In Book 2, one of these masters, the blessed Moses, remembers a conversation about perfection that some of the elders had with the great Antony, the original desert master. Some thought perfection consisted chiefly in fasts and vigils. Others, in attaining contempt for all things. Others, in solitude. Others, in duties of love and hospitality. Finally, deep into the night, Antony "finally" speaks:
"All the things that you have mentioned are indeed necessary and useful for those who thirst for God and who desire to come to him. But the innumerable falls and experiences of many people do not at all permit us to attribute the highest grace to these things. For we often see that those who keep fasts and vigils most rigorously and who live far off in the solitude in wondrous fashion, who also deprive themselves of any belongings to such an extent that they do not so much as allow a single day's food or one denarius to be left over, and who even fulfill the demands of hospitality with the utmost devotion, are so suddenly deceived that they are unable to bring to a satisfactory conclusion the work that they have begun, and they cap off the highest fervor and a praiseworthy way of life with a disreputable end. Therefore we would be able to know clearly what was the best way to come to God if we carefully sought out the reason for the ruin and deception of these people. For although the works of the aforesaid virtues abounded in them, the lack of discretion by itself did not permit those works to endure to the end. Nor can another reason be found for their fall, except that they were less well instructed by the elders and were utterly unable to grasp the meaning of discretion, which avoids excess of any kind and teaches the monk always to proceed along the royal road and does not let him be inflated by virtues on the right hand - that is, in an excess of fervor to exceed the measure of a justifiable moderation by a foolish presumption - nor let him wander off to the vices on the left hand because of a weakness for pleasure - that is, under the pretext of controlling the body, to grow soft because of a contrary lukewarmness of spirit." (Cassian, 85)

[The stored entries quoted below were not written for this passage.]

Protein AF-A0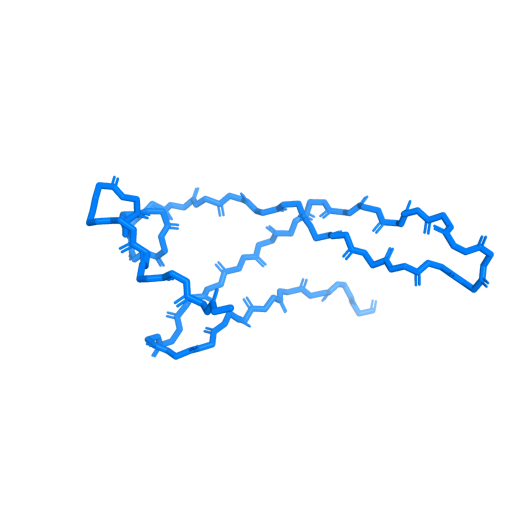A7C4HN26-F1 (afdb_monomer)

Secondary structure (DSSP, 8-state):
-PPPPPGGGTHHHHTS--EEEEEEE-TTS-EEEEEEEEEE-SS-EEE----

Sequence (51 aa):
MAGTIPPQFRDLLETKKAFAHLATVMPDGSPHVTPVWFDFDGTHLRINSAR

Nearest PDB structures (foldseek):
  4x2w-assembly2_B  TM=5.366E-01  e=1.426E+00  Murine norovirus 1
  4inh-assembly1_A  TM=6.012E-01  e=6.193E+00  Norovirus Hu/1968/US
  4rfq-assembly1_A-2  TM=4.412E-01  e=7.996E+00  Homo sapiens
  3ul5-assembly1_A  TM=3.724E-01  e=6.602E+00  Sacch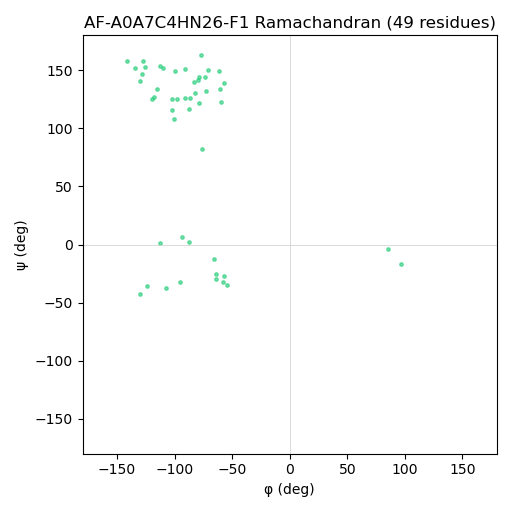arum officinarum

pLDDT: mean 88.82, std 9.99, range [42.88, 97.94]

Solvent-accessible surface area (backbone atoms only — not comparable to full-atom values): 3512 Å² total; per-residue (Å²): 131,88,74,80,81,56,77,91,55,48,49,57,57,75,73,47,94,50,77,46,76,51,71,46,76,43,98,87,67,49,78,48,73,45,81,33,56,60,50,56,79,88,85,52,80,46,71,67,74,89,131

Foldseek 3Di:
DDDDDPPVCVCCAAPDQDWDWDWDADPVRDTDTDIWGWHDPPDDIDTDDDD

Structure (mmCIF, N/CA/C/O backbone):
data_AF-A0A7C4HN26-F1
#
_entry.id   AF-A0A7C4HN26-F1
#
loop_
_atom_site.group_PDB
_atom_site.id
_atom_site.type_symbol
_atom_s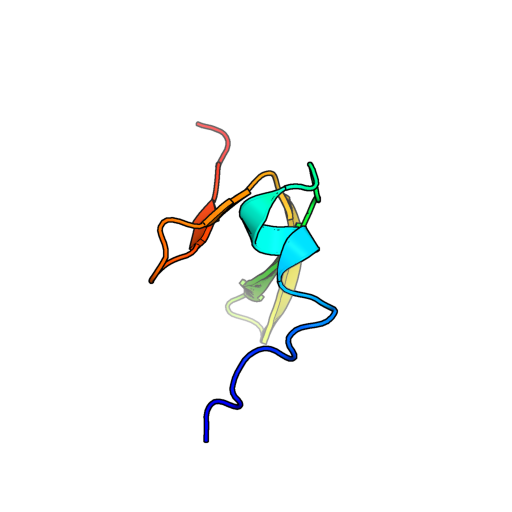ite.label_atom_id
_atom_site.label_alt_id
_atom_site.label_comp_id
_atom_site.label_asym_id
_atom_site.label_entity_id
_atom_site.label_seq_id
_atom_site.pdbx_PDB_ins_code
_atom_site.Cartn_x
_atom_site.Cartn_y
_atom_site.Cartn_z
_atom_site.occupancy
_atom_site.B_iso_or_equiv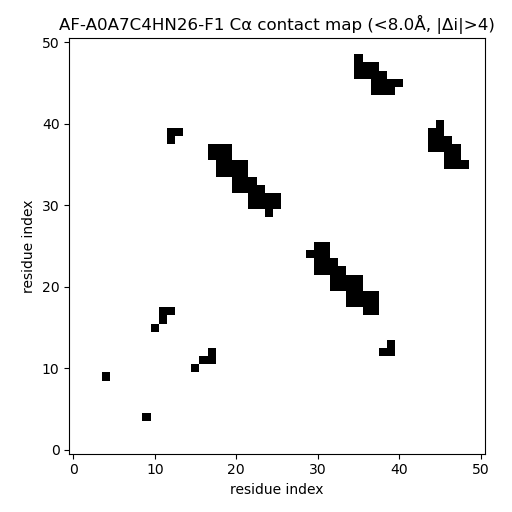
_atom_site.auth_seq_id
_atom_site.auth_comp_id
_atom_site.auth_asym_id
_atom_site.auth_atom_id
_atom_site.pdbx_PDB_model_num
ATOM 1 N N . MET A 1 1 ? -11.905 -12.151 -13.339 1.00 42.88 1 MET A N 1
ATOM 2 C CA . MET A 1 1 ? -13.029 -11.673 -12.504 1.00 42.88 1 MET A CA 1
ATOM 3 C C . MET A 1 1 ? -12.440 -11.013 -11.273 1.00 42.88 1 MET A C 1
ATOM 5 O O . MET A 1 1 ? -11.553 -11.612 -10.679 1.00 42.88 1 MET A O 1
ATOM 9 N N . ALA A 1 2 ? -12.874 -9.806 -10.914 1.00 60.41 2 ALA A N 1
ATOM 10 C CA . ALA A 1 2 ? -12.500 -9.215 -9.633 1.00 60.41 2 ALA A CA 1
ATOM 11 C C . ALA A 1 2 ? -13.370 -9.852 -8.541 1.00 60.41 2 ALA A C 1
ATOM 13 O O . ALA A 1 2 ? -14.596 -9.834 -8.644 1.00 60.41 2 ALA A O 1
ATOM 14 N N . GLY A 1 3 ? -12.744 -10.477 -7.545 1.00 74.31 3 GLY A N 1
ATOM 15 C CA . GLY A 1 3 ? -13.458 -10.978 -6.374 1.00 74.31 3 GLY A CA 1
ATOM 16 C C . GLY A 1 3 ? -13.875 -9.818 -5.473 1.00 74.31 3 GLY A C 1
ATOM 17 O O . GLY A 1 3 ? -13.142 -8.839 -5.341 1.00 74.31 3 GLY A O 1
ATOM 18 N N . THR A 1 4 ? -15.043 -9.919 -4.843 1.00 81.50 4 THR A N 1
ATOM 19 C CA . THR A 1 4 ? -15.405 -9.016 -3.745 1.00 81.50 4 THR A CA 1
ATOM 20 C C . THR A 1 4 ? -14.393 -9.176 -2.612 1.00 81.50 4 THR A C 1
ATOM 22 O O . THR A 1 4 ? -14.064 -10.299 -2.229 1.00 81.50 4 THR A O 1
ATOM 25 N N . ILE A 1 5 ? -13.907 -8.057 -2.071 1.00 82.06 5 ILE A N 1
ATOM 26 C CA . ILE A 1 5 ? -12.989 -8.051 -0.926 1.00 82.06 5 ILE A CA 1
ATOM 27 C C . ILE A 1 5 ? -13.685 -8.744 0.255 1.00 82.06 5 ILE A C 1
ATOM 29 O O . ILE A 1 5 ? -14.774 -8.301 0.642 1.00 82.06 5 ILE A O 1
ATOM 33 N N . PRO A 1 6 ? -13.106 -9.818 0.828 1.00 89.44 6 PRO A N 1
ATOM 34 C CA . PRO A 1 6 ? -13.734 -10.529 1.931 1.00 89.44 6 PRO A CA 1
ATOM 35 C C . PRO A 1 6 ? -14.009 -9.590 3.117 1.00 89.44 6 PRO A C 1
ATOM 37 O O . PRO A 1 6 ? -13.137 -8.785 3.460 1.00 89.44 6 PRO A O 1
ATOM 40 N N . PRO A 1 7 ? -15.176 -9.695 3.785 1.00 87.88 7 PRO A N 1
ATOM 41 C CA . PRO A 1 7 ? -15.565 -8.766 4.851 1.00 87.88 7 PRO A CA 1
ATOM 42 C C . PRO A 1 7 ? -14.533 -8.646 5.979 1.00 87.88 7 PRO A C 1
ATOM 44 O O . PRO A 1 7 ? -14.315 -7.559 6.501 1.00 87.88 7 PRO A O 1
ATOM 47 N N . GLN A 1 8 ? -13.850 -9.747 6.300 1.00 90.88 8 GLN A N 1
ATOM 48 C CA . GLN A 1 8 ? -12.822 -9.818 7.343 1.00 90.88 8 GLN A CA 1
ATOM 49 C C . GLN A 1 8 ? -11.549 -9.000 7.066 1.00 90.88 8 GLN A C 1
ATOM 51 O O . GLN A 1 8 ? -10.735 -8.867 7.970 1.00 90.88 8 GLN A O 1
ATOM 56 N N . PHE A 1 9 ? -11.356 -8.503 5.838 1.00 90.50 9 PHE A N 1
ATOM 57 C CA . PHE A 1 9 ? -10.187 -7.704 5.445 1.00 90.50 9 PHE A CA 1
ATOM 58 C C . PHE A 1 9 ? -10.534 -6.246 5.117 1.00 90.50 9 PHE A C 1
ATOM 60 O O . PHE A 1 9 ? -9.648 -5.480 4.742 1.00 90.50 9 PHE A O 1
ATOM 67 N N . ARG A 1 10 ? -11.808 -5.838 5.232 1.00 88.25 10 ARG A N 1
ATOM 68 C CA . ARG A 1 10 ? -12.209 -4.436 5.000 1.00 88.25 10 ARG A CA 1
ATOM 69 C C . ARG A 1 10 ? -11.588 -3.473 6.001 1.00 88.25 10 ARG A C 1
ATOM 71 O O . ARG A 1 10 ? -11.321 -2.322 5.674 1.00 88.25 10 ARG A O 1
ATOM 78 N N . ASP A 1 11 ? -11.319 -3.956 7.204 1.00 90.75 11 ASP A N 1
ATOM 79 C CA . ASP A 1 11 ? -10.667 -3.191 8.256 1.00 90.75 11 ASP A CA 1
ATOM 80 C C . ASP A 1 11 ? -9.286 -2.661 7.836 1.00 90.75 11 ASP A C 1
ATOM 82 O O . ASP A 1 11 ? -8.922 -1.559 8.244 1.00 90.75 11 ASP A O 1
ATOM 86 N N . LEU A 1 12 ? -8.557 -3.388 6.977 1.00 92.00 12 LEU A N 1
ATOM 87 C CA . LEU A 1 12 ? -7.282 -2.952 6.394 1.00 92.00 12 LEU A CA 1
ATOM 88 C C . LEU A 1 12 ? -7.417 -1.715 5.497 1.00 92.00 12 LEU A C 1
ATOM 90 O O . LEU A 1 12 ? -6.435 -1.002 5.329 1.00 92.00 12 LEU A O 1
ATOM 94 N N . LEU A 1 13 ? -8.598 -1.478 4.919 1.00 88.62 13 LEU A N 1
ATOM 95 C CA . LEU A 1 13 ? -8.869 -0.342 4.036 1.00 88.62 13 LEU A CA 1
ATOM 96 C C . LEU A 1 13 ? -9.499 0.845 4.770 1.00 88.62 13 LEU A C 1
ATOM 98 O O . LEU A 1 13 ? -9.292 1.983 4.365 1.00 88.62 13 LEU A O 1
ATOM 102 N N . GLU A 1 14 ? -10.297 0.582 5.808 1.00 85.69 14 GLU A N 1
ATOM 103 C CA . GLU A 1 14 ? -11.186 1.592 6.400 1.00 85.69 14 GLU A CA 1
ATOM 104 C C . GLU A 1 14 ? -10.733 2.095 7.777 1.00 85.69 14 GLU A C 1
ATOM 106 O O . GLU A 1 14 ? -10.926 3.263 8.101 1.00 85.69 14 GLU A O 1
ATOM 111 N N . THR A 1 1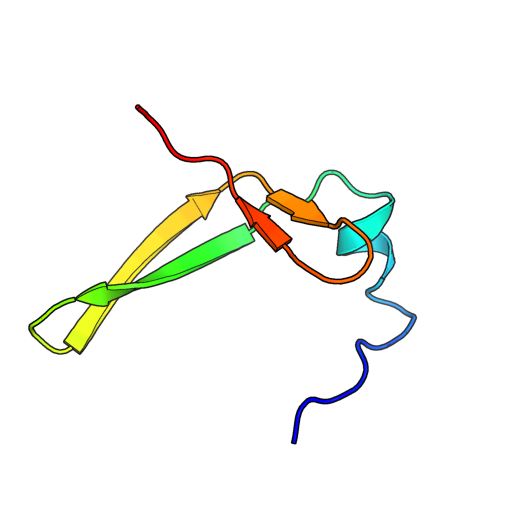5 ? -10.174 1.226 8.625 1.00 83.19 15 THR A N 1
ATOM 112 C CA . THR A 1 15 ? -9.985 1.542 10.057 1.00 83.19 15 THR A CA 1
ATOM 113 C C . THR A 1 15 ? -8.545 1.408 10.525 1.00 83.19 15 THR A C 1
ATOM 115 O O . THR A 1 15 ? -8.089 2.184 11.369 1.00 83.19 15 THR A O 1
ATOM 118 N N . LYS A 1 16 ? -7.803 0.435 9.996 1.00 87.00 16 LYS A N 1
ATOM 119 C CA . LYS A 1 16 ? -6.407 0.208 10.361 1.00 87.00 16 LYS A CA 1
ATOM 120 C C . LYS A 1 16 ? -5.492 1.127 9.566 1.00 87.00 16 LYS A C 1
ATOM 122 O O . LYS A 1 16 ? -5.629 1.278 8.359 1.00 87.00 16 LYS A O 1
ATOM 127 N N . LYS A 1 17 ? -4.468 1.656 10.239 1.00 84.38 17 LYS A N 1
ATOM 128 C CA . LYS A 1 17 ? -3.316 2.273 9.572 1.00 84.38 17 LYS A CA 1
ATOM 129 C C . LYS A 1 17 ? -2.411 1.171 9.026 1.00 84.38 17 LYS A C 1
ATOM 131 O O . LYS A 1 17 ? -1.464 0.758 9.692 1.00 84.38 17 LYS A O 1
ATOM 136 N N . ALA A 1 18 ? -2.767 0.647 7.861 1.00 90.50 18 ALA A N 1
ATOM 137 C CA . ALA A 1 18 ? -1.999 -0.370 7.161 1.00 90.50 18 ALA A CA 1
ATOM 138 C C . ALA A 1 18 ? -0.992 0.264 6.188 1.00 90.50 18 ALA A C 1
ATOM 140 O O . ALA A 1 18 ? -1.217 1.341 5.644 1.00 90.50 18 ALA A O 1
ATOM 141 N N . PHE A 1 19 ? 0.113 -0.442 5.954 1.00 92.12 19 PHE A N 1
ATOM 142 C CA . PHE A 1 19 ? 1.035 -0.159 4.857 1.00 92.12 19 PHE A CA 1
ATOM 143 C C . PHE A 1 19 ? 0.767 -1.119 3.701 1.00 92.12 19 PHE A C 1
ATOM 145 O O . PHE A 1 19 ? 0.394 -2.272 3.927 1.00 92.12 19 PHE A O 1
ATOM 152 N N . ALA A 1 20 ? 1.018 -0.668 2.475 1.00 93.31 20 ALA A N 1
ATOM 153 C CA . ALA A 1 20 ? 0.996 -1.516 1.288 1.00 93.31 20 ALA A CA 1
ATOM 154 C C . ALA A 1 20 ? 2.401 -1.656 0.690 1.00 93.31 20 ALA A C 1
ATOM 156 O O . ALA A 1 20 ? 3.233 -0.763 0.827 1.00 93.31 20 ALA A O 1
ATOM 157 N N . HIS A 1 21 ? 2.647 -2.767 -0.007 1.00 95.31 21 HIS A N 1
ATOM 158 C CA . HIS A 1 21 ? 3.797 -2.918 -0.900 1.00 95.31 21 HIS A CA 1
ATOM 159 C C . HIS A 1 21 ? 3.311 -2.704 -2.334 1.00 95.31 21 HIS A C 1
ATOM 161 O O . HIS A 1 21 ? 2.587 -3.543 -2.871 1.00 95.31 21 HIS A O 1
ATOM 167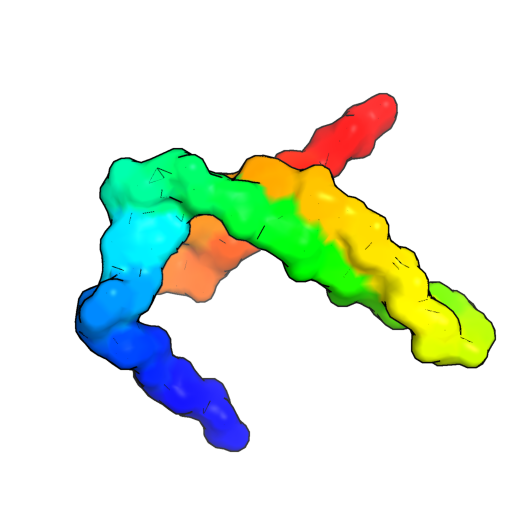 N N . LEU A 1 22 ? 3.676 -1.577 -2.943 1.00 94.94 22 LEU A N 1
ATOM 168 C CA . LEU A 1 22 ? 3.336 -1.275 -4.327 1.00 94.94 22 LEU A CA 1
ATOM 169 C C . LEU A 1 22 ? 4.410 -1.855 -5.244 1.00 94.94 22 LEU A C 1
ATOM 171 O O . LEU A 1 22 ? 5.561 -1.432 -5.185 1.00 94.94 22 LEU A O 1
ATOM 175 N N . ALA A 1 23 ? 4.020 -2.802 -6.095 1.00 96.12 23 ALA A N 1
ATOM 176 C CA . ALA A 1 23 ? 4.875 -3.350 -7.137 1.00 96.12 23 ALA A CA 1
ATOM 177 C C . ALA A 1 23 ? 4.513 -2.741 -8.498 1.00 96.12 23 ALA A C 1
ATOM 179 O O . ALA A 1 23 ? 3.366 -2.830 -8.936 1.00 96.12 23 ALA A O 1
ATOM 180 N N . THR A 1 24 ? 5.494 -2.162 -9.184 1.00 95.62 24 THR A N 1
ATOM 181 C CA . THR A 1 24 ? 5.405 -1.775 -10.599 1.00 95.62 24 THR A CA 1
ATOM 182 C C . THR A 1 24 ? 6.301 -2.670 -11.441 1.00 95.62 24 THR A C 1
ATOM 184 O O . THR A 1 24 ? 7.318 -3.165 -10.956 1.00 95.62 24 THR A O 1
ATOM 187 N N . VAL A 1 25 ? 5.948 -2.863 -12.709 1.00 97.88 25 VAL A N 1
ATOM 188 C CA . VAL A 1 25 ? 6.760 -3.645 -13.6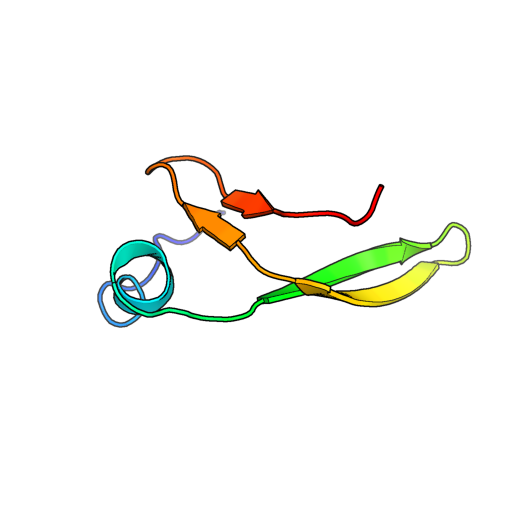49 1.00 97.88 25 VAL A CA 1
ATOM 189 C C . VAL A 1 25 ? 7.733 -2.714 -14.369 1.00 97.88 25 VAL A C 1
ATOM 191 O O . VAL A 1 25 ? 7.318 -1.709 -14.946 1.00 97.88 25 VAL A O 1
ATOM 194 N N . MET A 1 26 ? 9.020 -3.042 -14.318 1.00 96.94 26 MET A N 1
ATOM 195 C CA . MET A 1 26 ? 10.083 -2.332 -15.028 1.00 96.94 26 MET A CA 1
ATOM 196 C C . MET A 1 26 ? 10.100 -2.713 -16.520 1.00 96.94 26 MET A C 1
ATOM 198 O O . MET A 1 26 ? 9.539 -3.744 -16.894 1.00 96.94 26 MET A O 1
ATOM 202 N N . PRO A 1 27 ? 10.761 -1.933 -17.400 1.00 97.75 27 PRO A N 1
ATOM 203 C CA . PRO A 1 27 ? 10.825 -2.241 -18.834 1.00 97.75 27 PRO A CA 1
ATOM 204 C C . PRO A 1 27 ? 11.413 -3.619 -19.175 1.00 97.75 27 PRO A C 1
ATOM 206 O O . PRO A 1 27 ? 11.078 -4.187 -20.210 1.00 97.75 27 PRO A O 1
ATOM 209 N N . ASP A 1 28 ? 12.272 -4.161 -18.311 1.00 96.81 28 ASP A N 1
ATOM 210 C CA . ASP A 1 28 ? 12.870 -5.496 -18.443 1.00 96.81 28 ASP A CA 1
ATOM 211 C C . ASP A 1 28 ? 12.014 -6.621 -17.826 1.00 96.81 28 ASP A C 1
ATOM 213 O O . ASP A 1 28 ? 12.413 -7.785 -17.832 1.00 96.81 28 ASP A O 1
ATOM 217 N N . GLY A 1 29 ? 10.834 -6.290 -17.295 1.00 97.19 29 GLY A N 1
ATOM 218 C CA . GLY A 1 29 ? 9.915 -7.222 -16.646 1.00 97.19 29 GLY A CA 1
ATOM 219 C C . GLY A 1 29 ? 10.195 -7.471 -15.163 1.00 97.19 29 GLY A C 1
ATOM 220 O O . GLY A 1 29 ? 9.414 -8.170 -14.515 1.00 97.19 29 GLY A O 1
ATOM 221 N N . SER A 1 30 ? 11.263 -6.906 -14.595 1.00 97.75 30 SER A N 1
ATOM 222 C CA . SER A 1 30 ? 11.552 -7.041 -13.166 1.00 97.75 30 SER A CA 1
ATOM 223 C C . SER A 1 30 ? 10.561 -6.241 -12.298 1.00 97.75 30 SER A C 1
ATOM 225 O O . SER A 1 30 ? 10.020 -5.220 -12.739 1.00 97.75 30 SER A O 1
ATOM 227 N N . PRO A 1 31 ? 10.272 -6.684 -11.059 1.00 97.94 31 PRO A N 1
ATOM 228 C CA . PRO A 1 31 ? 9.416 -5.937 -10.149 1.00 97.94 31 PRO A CA 1
ATOM 229 C C . PRO A 1 31 ? 10.207 -4.841 -9.423 1.00 97.94 31 PRO A C 1
ATOM 231 O O . PRO A 1 31 ? 11.226 -5.106 -8.788 1.00 97.94 31 PRO A O 1
ATOM 234 N N . HIS A 1 32 ? 9.683 -3.620 -9.430 1.00 96.12 32 HIS A N 1
ATOM 235 C CA . HIS A 1 32 ? 10.109 -2.552 -8.531 1.00 96.12 32 HIS A CA 1
ATOM 236 C C . HIS A 1 32 ? 9.080 -2.411 -7.409 1.00 96.12 32 HIS A C 1
ATOM 238 O O . HIS A 1 32 ? 7.920 -2.104 -7.678 1.00 96.12 32 HIS A O 1
ATOM 244 N N . VAL A 1 33 ? 9.490 -2.685 -6.166 1.00 96.31 33 VAL A N 1
ATOM 245 C CA . VAL A 1 33 ? 8.586 -2.781 -5.010 1.00 96.31 33 VAL A CA 1
ATOM 246 C C . VAL A 1 33 ? 8.958 -1.753 -3.952 1.00 96.31 33 VAL A C 1
ATOM 248 O O . VAL A 1 33 ? 10.089 -1.749 -3.468 1.00 96.31 33 VAL A O 1
ATOM 251 N N . THR A 1 34 ? 7.998 -0.923 -3.550 1.00 94.50 34 THR A N 1
ATOM 252 C CA . THR A 1 34 ? 8.190 0.081 -2.497 1.00 94.50 34 THR A CA 1
ATOM 253 C C . THR A 1 34 ? 7.082 0.012 -1.440 1.00 94.50 34 THR A C 1
ATOM 255 O O . THR A 1 34 ? 5.914 -0.211 -1.775 1.00 94.50 34 THR A O 1
ATOM 258 N N . PRO A 1 35 ? 7.411 0.177 -0.144 1.00 94.25 35 PRO A N 1
ATOM 259 C CA . PRO A 1 35 ? 6.402 0.351 0.891 1.00 94.25 35 PRO A CA 1
ATOM 260 C C . PRO A 1 35 ? 5.786 1.752 0.785 1.00 94.25 35 PRO A C 1
ATOM 262 O O . PRO A 1 35 ? 6.503 2.748 0.690 1.00 94.25 35 PRO A O 1
ATOM 265 N N . VAL A 1 36 ? 4.457 1.832 0.816 1.00 93.75 36 VAL A N 1
ATOM 266 C CA . VAL A 1 36 ? 3.704 3.082 0.647 1.00 93.75 36 VAL A CA 1
ATOM 267 C C . VAL A 1 36 ? 2.592 3.219 1.681 1.00 93.75 36 VAL A C 1
ATOM 269 O O . VAL A 1 36 ? 2.012 2.233 2.149 1.00 93.75 36 VAL A O 1
ATOM 272 N N . TRP A 1 37 ? 2.269 4.472 1.998 1.00 93.56 37 TRP A N 1
ATOM 273 C CA . TRP A 1 37 ? 1.000 4.823 2.625 1.00 93.56 37 TRP A CA 1
ATOM 274 C C . TRP A 1 37 ? -0.104 4.861 1.573 1.00 93.56 37 TRP A C 1
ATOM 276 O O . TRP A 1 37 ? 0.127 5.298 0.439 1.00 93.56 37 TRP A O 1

Antony depicts for us Jesus' narrow road as narrow because there is always the danger of the pendulum swing, that by avoiding one extreme too much, we end up falling into the opposite extreme, and even when we've fallen into both we can get stuck in a muddled, boring sense of moderation that is at root fearful of all future falls. This path is narrow indeed, where it seems we would constantly be teetering toward one fall or another! But the way of discretion remains the royal road for Antony, that for all its narrowness, royal because it is a glad road, freed from all extremes even the 'extreme' of moderation. Antony will go on to speak about the eye of the soul. This is key because the eye of the soul is on instruction, on wisdom, on the elders, and chiefly on Father, Son, and Holy Spirit. Above all, not on ourselves. To have discretion is to be wise, not because we are wise, but because we walk with the wise.